Use A/B Testing to Increase Revenue and User Satisfaction
Any time there is revenue on the line, it pays to know what compels people to buy. For years marketers in brick-and-mortar stores have studied where to place items, how many products to offer, how to design labels, and how to organize displays so that more shoppers will pull the trigger on an item instead of passing it by.

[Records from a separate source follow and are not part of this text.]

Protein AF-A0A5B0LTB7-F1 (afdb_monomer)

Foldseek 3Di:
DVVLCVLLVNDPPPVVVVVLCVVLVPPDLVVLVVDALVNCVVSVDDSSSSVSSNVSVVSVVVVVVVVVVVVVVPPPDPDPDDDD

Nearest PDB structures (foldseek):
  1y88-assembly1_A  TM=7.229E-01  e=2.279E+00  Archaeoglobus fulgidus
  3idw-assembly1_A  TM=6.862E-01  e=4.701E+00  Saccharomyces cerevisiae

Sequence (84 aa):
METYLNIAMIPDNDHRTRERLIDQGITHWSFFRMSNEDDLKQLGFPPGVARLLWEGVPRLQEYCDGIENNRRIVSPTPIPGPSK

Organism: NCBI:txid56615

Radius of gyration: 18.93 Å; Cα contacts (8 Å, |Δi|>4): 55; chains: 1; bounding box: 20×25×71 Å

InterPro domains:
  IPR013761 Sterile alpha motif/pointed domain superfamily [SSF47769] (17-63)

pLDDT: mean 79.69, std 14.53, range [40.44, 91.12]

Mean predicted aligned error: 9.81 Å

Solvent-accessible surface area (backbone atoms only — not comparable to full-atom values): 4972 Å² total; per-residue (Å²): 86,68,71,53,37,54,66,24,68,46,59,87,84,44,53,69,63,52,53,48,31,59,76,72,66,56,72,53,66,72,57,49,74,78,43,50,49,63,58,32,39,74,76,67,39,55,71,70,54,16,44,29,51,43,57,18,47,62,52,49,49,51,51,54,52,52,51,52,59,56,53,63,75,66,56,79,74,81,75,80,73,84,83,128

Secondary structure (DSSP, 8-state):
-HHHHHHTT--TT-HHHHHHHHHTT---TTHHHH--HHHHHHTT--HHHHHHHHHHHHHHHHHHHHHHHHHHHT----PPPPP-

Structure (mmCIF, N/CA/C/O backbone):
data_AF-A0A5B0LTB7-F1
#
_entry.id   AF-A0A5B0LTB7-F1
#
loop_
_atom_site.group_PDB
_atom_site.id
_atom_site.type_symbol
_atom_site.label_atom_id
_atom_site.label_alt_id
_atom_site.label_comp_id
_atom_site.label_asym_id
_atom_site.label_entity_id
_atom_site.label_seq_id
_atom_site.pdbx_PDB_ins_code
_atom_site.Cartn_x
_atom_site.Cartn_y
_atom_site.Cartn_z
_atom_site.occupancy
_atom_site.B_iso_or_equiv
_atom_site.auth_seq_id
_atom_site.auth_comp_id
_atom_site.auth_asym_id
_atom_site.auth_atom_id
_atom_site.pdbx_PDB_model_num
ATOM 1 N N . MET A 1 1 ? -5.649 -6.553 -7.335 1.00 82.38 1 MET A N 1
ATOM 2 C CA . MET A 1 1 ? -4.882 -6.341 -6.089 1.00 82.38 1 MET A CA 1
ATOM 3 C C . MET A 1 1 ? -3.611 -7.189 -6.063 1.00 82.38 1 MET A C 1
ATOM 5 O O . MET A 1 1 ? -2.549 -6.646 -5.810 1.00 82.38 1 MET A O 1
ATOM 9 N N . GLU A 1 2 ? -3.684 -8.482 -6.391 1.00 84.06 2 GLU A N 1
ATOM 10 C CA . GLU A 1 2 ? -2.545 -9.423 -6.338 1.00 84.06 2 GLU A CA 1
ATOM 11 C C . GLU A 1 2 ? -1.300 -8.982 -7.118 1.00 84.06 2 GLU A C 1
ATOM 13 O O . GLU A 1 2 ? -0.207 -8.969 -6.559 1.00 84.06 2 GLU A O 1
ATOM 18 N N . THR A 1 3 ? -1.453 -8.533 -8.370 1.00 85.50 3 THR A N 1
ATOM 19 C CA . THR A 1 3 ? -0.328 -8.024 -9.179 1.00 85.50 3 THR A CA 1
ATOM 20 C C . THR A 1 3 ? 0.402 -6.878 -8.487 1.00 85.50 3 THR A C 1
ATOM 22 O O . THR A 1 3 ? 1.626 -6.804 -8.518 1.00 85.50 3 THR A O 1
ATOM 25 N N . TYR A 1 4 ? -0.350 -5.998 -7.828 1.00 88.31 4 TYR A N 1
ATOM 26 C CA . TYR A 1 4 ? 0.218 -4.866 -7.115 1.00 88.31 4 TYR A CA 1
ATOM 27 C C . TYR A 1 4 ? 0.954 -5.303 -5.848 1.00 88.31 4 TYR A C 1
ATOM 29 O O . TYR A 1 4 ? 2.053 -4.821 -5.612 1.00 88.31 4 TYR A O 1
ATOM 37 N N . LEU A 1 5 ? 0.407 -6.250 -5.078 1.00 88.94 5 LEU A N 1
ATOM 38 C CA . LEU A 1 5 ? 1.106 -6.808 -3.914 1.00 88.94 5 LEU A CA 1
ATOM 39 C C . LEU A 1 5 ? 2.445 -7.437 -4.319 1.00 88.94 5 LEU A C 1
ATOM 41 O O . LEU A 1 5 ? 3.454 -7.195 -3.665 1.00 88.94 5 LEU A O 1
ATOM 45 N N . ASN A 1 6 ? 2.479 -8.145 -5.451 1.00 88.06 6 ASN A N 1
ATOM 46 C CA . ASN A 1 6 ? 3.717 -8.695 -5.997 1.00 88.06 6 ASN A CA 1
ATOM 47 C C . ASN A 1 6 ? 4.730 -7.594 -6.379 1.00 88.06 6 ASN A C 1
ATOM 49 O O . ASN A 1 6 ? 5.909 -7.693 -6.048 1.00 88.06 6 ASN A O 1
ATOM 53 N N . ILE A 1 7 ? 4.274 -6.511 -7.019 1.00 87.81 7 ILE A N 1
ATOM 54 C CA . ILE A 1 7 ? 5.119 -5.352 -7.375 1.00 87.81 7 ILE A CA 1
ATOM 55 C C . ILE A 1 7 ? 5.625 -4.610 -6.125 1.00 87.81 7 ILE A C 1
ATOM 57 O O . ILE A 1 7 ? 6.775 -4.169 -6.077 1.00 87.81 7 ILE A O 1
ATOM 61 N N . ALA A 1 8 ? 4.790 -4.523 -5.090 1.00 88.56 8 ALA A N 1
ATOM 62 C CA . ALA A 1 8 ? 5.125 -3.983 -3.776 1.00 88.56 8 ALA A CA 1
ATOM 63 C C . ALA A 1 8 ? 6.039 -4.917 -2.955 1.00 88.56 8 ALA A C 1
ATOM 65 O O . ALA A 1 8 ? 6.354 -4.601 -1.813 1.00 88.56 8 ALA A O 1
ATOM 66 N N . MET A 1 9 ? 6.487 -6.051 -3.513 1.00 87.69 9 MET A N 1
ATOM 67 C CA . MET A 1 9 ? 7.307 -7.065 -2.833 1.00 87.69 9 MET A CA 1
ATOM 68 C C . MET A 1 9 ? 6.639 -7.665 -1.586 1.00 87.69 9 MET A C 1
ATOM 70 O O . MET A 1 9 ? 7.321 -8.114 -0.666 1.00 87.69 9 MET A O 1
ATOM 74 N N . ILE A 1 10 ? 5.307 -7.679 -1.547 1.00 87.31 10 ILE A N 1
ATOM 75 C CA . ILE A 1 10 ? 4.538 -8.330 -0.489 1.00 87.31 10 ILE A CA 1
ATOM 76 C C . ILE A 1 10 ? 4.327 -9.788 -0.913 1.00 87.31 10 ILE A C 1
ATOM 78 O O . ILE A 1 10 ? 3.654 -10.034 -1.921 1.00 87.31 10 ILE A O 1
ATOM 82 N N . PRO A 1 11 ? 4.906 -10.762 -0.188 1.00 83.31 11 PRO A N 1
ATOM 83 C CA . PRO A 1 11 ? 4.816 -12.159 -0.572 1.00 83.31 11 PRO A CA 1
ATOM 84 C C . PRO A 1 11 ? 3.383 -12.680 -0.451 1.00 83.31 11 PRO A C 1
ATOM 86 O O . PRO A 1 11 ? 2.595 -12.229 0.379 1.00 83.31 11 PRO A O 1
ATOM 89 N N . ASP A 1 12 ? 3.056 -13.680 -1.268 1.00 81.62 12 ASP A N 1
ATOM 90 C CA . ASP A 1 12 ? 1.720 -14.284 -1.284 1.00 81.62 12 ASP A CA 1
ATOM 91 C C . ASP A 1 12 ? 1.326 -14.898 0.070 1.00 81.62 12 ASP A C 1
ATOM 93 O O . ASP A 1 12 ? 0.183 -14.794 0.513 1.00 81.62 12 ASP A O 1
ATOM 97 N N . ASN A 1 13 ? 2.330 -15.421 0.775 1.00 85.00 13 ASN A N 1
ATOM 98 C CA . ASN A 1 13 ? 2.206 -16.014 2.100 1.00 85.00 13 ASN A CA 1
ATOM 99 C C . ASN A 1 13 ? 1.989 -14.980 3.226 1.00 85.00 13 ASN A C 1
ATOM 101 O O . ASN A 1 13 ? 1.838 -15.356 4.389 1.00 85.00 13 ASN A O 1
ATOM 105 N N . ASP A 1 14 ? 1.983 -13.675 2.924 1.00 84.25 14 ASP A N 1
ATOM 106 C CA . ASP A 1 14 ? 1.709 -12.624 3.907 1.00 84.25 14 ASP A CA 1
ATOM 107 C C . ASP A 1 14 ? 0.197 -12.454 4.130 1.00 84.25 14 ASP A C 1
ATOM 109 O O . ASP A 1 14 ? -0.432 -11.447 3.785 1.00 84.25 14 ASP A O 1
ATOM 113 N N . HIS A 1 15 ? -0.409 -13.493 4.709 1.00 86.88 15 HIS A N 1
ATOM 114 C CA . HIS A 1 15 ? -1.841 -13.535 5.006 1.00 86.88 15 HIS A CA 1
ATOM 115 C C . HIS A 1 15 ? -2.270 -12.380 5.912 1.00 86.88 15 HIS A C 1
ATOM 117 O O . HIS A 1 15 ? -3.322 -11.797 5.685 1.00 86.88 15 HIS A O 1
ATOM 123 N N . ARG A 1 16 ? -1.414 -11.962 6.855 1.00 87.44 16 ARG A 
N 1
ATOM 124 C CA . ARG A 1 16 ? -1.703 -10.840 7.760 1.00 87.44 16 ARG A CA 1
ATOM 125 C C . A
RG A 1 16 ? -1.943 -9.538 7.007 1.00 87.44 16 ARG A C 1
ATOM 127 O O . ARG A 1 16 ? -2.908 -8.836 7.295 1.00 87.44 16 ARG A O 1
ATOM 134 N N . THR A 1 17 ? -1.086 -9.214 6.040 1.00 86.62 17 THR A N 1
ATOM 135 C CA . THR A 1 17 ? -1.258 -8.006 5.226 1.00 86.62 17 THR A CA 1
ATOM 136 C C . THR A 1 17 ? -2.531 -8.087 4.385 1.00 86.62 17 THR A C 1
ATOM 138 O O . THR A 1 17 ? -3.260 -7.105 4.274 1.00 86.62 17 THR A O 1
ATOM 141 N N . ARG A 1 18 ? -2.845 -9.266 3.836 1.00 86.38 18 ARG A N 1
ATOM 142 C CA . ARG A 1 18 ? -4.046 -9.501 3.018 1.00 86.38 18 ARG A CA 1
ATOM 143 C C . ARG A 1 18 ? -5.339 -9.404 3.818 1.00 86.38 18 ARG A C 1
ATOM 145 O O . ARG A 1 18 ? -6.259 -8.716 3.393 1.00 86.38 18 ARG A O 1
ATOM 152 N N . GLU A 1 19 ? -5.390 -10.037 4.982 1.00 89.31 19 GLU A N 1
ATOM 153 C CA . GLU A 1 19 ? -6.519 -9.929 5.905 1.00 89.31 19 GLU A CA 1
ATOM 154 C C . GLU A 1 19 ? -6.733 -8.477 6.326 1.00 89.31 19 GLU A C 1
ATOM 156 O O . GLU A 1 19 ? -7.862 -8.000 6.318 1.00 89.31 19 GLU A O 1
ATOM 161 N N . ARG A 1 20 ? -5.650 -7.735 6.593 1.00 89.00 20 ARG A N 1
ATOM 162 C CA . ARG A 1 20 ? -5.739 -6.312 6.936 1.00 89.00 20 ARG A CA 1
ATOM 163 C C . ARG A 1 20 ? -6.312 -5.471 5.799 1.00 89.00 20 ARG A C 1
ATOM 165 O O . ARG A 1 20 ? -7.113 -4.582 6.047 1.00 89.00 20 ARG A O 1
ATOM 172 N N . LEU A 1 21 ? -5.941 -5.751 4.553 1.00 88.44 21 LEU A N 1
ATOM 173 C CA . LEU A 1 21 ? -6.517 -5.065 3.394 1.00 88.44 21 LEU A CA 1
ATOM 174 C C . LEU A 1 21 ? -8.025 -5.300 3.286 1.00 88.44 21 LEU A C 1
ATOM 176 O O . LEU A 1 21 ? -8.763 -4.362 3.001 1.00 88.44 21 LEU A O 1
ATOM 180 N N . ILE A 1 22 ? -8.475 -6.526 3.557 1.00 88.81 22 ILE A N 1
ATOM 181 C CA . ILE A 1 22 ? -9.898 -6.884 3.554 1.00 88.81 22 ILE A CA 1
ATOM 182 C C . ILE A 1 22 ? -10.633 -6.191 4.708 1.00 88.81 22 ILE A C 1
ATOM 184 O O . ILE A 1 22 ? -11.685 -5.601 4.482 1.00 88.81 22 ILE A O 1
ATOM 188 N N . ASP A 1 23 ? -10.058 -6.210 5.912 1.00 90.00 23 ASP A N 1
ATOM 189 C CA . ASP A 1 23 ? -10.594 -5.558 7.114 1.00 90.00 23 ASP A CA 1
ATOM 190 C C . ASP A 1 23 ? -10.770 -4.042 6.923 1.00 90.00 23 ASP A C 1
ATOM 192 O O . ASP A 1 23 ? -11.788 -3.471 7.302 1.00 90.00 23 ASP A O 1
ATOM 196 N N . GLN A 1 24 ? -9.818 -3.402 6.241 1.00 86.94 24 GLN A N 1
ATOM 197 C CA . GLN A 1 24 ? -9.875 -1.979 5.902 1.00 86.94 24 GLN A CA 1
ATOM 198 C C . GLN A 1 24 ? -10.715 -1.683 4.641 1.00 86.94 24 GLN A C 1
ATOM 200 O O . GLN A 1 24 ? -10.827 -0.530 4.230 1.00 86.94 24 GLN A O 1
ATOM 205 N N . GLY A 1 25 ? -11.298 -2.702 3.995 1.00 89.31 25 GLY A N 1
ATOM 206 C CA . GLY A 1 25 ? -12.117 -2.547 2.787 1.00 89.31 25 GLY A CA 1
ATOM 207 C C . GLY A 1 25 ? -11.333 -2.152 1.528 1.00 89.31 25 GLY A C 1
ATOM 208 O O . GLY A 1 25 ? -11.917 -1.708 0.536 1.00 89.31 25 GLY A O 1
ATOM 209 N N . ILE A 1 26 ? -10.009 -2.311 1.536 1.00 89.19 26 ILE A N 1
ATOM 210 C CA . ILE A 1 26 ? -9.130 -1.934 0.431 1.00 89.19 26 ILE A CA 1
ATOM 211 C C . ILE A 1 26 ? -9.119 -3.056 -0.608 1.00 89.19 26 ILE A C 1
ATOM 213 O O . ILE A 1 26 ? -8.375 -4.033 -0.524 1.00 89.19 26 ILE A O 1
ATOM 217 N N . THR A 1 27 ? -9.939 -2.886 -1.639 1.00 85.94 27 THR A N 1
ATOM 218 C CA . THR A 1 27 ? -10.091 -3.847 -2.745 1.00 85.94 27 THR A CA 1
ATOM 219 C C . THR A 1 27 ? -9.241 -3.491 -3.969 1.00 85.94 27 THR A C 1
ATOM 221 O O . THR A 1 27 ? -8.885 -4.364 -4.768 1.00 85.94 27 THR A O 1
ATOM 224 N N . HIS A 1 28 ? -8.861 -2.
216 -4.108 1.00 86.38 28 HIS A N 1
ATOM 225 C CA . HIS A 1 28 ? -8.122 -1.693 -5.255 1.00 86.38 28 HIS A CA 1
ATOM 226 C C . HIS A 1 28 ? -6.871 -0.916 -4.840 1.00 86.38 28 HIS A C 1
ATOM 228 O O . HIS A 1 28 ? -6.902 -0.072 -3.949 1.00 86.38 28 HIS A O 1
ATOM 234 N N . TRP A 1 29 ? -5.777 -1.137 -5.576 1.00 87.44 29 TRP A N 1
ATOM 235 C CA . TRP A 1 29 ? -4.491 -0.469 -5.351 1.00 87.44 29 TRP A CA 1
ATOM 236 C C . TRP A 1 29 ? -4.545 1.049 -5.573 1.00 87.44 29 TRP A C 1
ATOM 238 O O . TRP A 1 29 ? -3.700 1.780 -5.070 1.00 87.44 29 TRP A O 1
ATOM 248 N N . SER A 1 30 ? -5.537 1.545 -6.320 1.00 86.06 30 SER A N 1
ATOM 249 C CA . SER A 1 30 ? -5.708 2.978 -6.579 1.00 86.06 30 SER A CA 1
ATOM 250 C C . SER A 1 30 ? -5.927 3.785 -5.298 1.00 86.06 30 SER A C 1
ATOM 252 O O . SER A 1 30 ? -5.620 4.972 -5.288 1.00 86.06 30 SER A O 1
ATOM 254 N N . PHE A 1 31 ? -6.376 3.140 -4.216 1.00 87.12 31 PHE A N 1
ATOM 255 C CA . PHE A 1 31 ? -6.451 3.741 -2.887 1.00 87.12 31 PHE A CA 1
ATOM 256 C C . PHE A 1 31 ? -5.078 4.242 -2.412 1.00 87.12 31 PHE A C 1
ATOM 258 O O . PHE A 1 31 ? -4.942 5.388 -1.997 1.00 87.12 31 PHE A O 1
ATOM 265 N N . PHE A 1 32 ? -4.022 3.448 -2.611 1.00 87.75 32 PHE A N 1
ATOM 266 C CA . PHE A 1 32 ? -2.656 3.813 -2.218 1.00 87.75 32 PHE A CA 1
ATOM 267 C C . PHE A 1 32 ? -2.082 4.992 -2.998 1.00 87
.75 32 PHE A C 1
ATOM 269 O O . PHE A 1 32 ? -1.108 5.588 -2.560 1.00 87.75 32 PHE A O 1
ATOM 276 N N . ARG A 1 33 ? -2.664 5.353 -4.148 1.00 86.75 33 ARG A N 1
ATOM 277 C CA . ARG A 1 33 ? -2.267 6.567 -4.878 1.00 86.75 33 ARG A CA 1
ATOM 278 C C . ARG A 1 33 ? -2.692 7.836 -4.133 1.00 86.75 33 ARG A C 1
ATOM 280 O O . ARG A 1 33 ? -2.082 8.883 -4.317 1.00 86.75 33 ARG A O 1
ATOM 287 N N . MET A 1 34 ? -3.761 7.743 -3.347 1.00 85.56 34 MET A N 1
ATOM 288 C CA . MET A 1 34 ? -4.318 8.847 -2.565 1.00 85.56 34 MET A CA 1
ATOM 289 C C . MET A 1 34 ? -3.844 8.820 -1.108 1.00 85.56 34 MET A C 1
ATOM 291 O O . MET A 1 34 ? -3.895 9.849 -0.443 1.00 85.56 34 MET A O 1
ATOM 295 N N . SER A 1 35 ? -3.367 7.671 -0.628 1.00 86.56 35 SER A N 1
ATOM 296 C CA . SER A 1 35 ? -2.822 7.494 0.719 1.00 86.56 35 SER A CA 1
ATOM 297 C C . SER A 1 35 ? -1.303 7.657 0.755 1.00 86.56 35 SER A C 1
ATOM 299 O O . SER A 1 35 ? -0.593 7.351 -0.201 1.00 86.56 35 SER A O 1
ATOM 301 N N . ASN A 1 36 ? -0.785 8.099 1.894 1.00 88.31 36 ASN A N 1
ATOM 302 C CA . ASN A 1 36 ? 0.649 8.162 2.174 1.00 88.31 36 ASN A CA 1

They’ve done this research with split testing, which is a comparison of the effectiveness of two versions of the same thing; for instance, this could be an advertisement with the same layout and images but with different color text. Marketers understand that people are inscrutable and somewhat fickle. What may seem entirely logical to the product developer or designer may not actually appeal to customers. Smart marketers don’t trust themselves—they test their theories and let the results speak for themselves.
So too should software teams use split, also called A/B, testing to capitalize on the human subconscious, which knows what it likes and wants without following any obvious rhyme or reason. A/B testing doesn’t have to be relegated to email campaigns only; just about any software effort can benefit from knowing what increases revenue or user satisfaction, which ultimately boosts the success of the project.
You can do A/B testing on your project like this: Select two groups of people. Develop two versions of whatever it is you’re testing and give version A to one group and version B to the other group. If version A results in higher open rates, more transactions, or faster progress through a task, we say version A won the test.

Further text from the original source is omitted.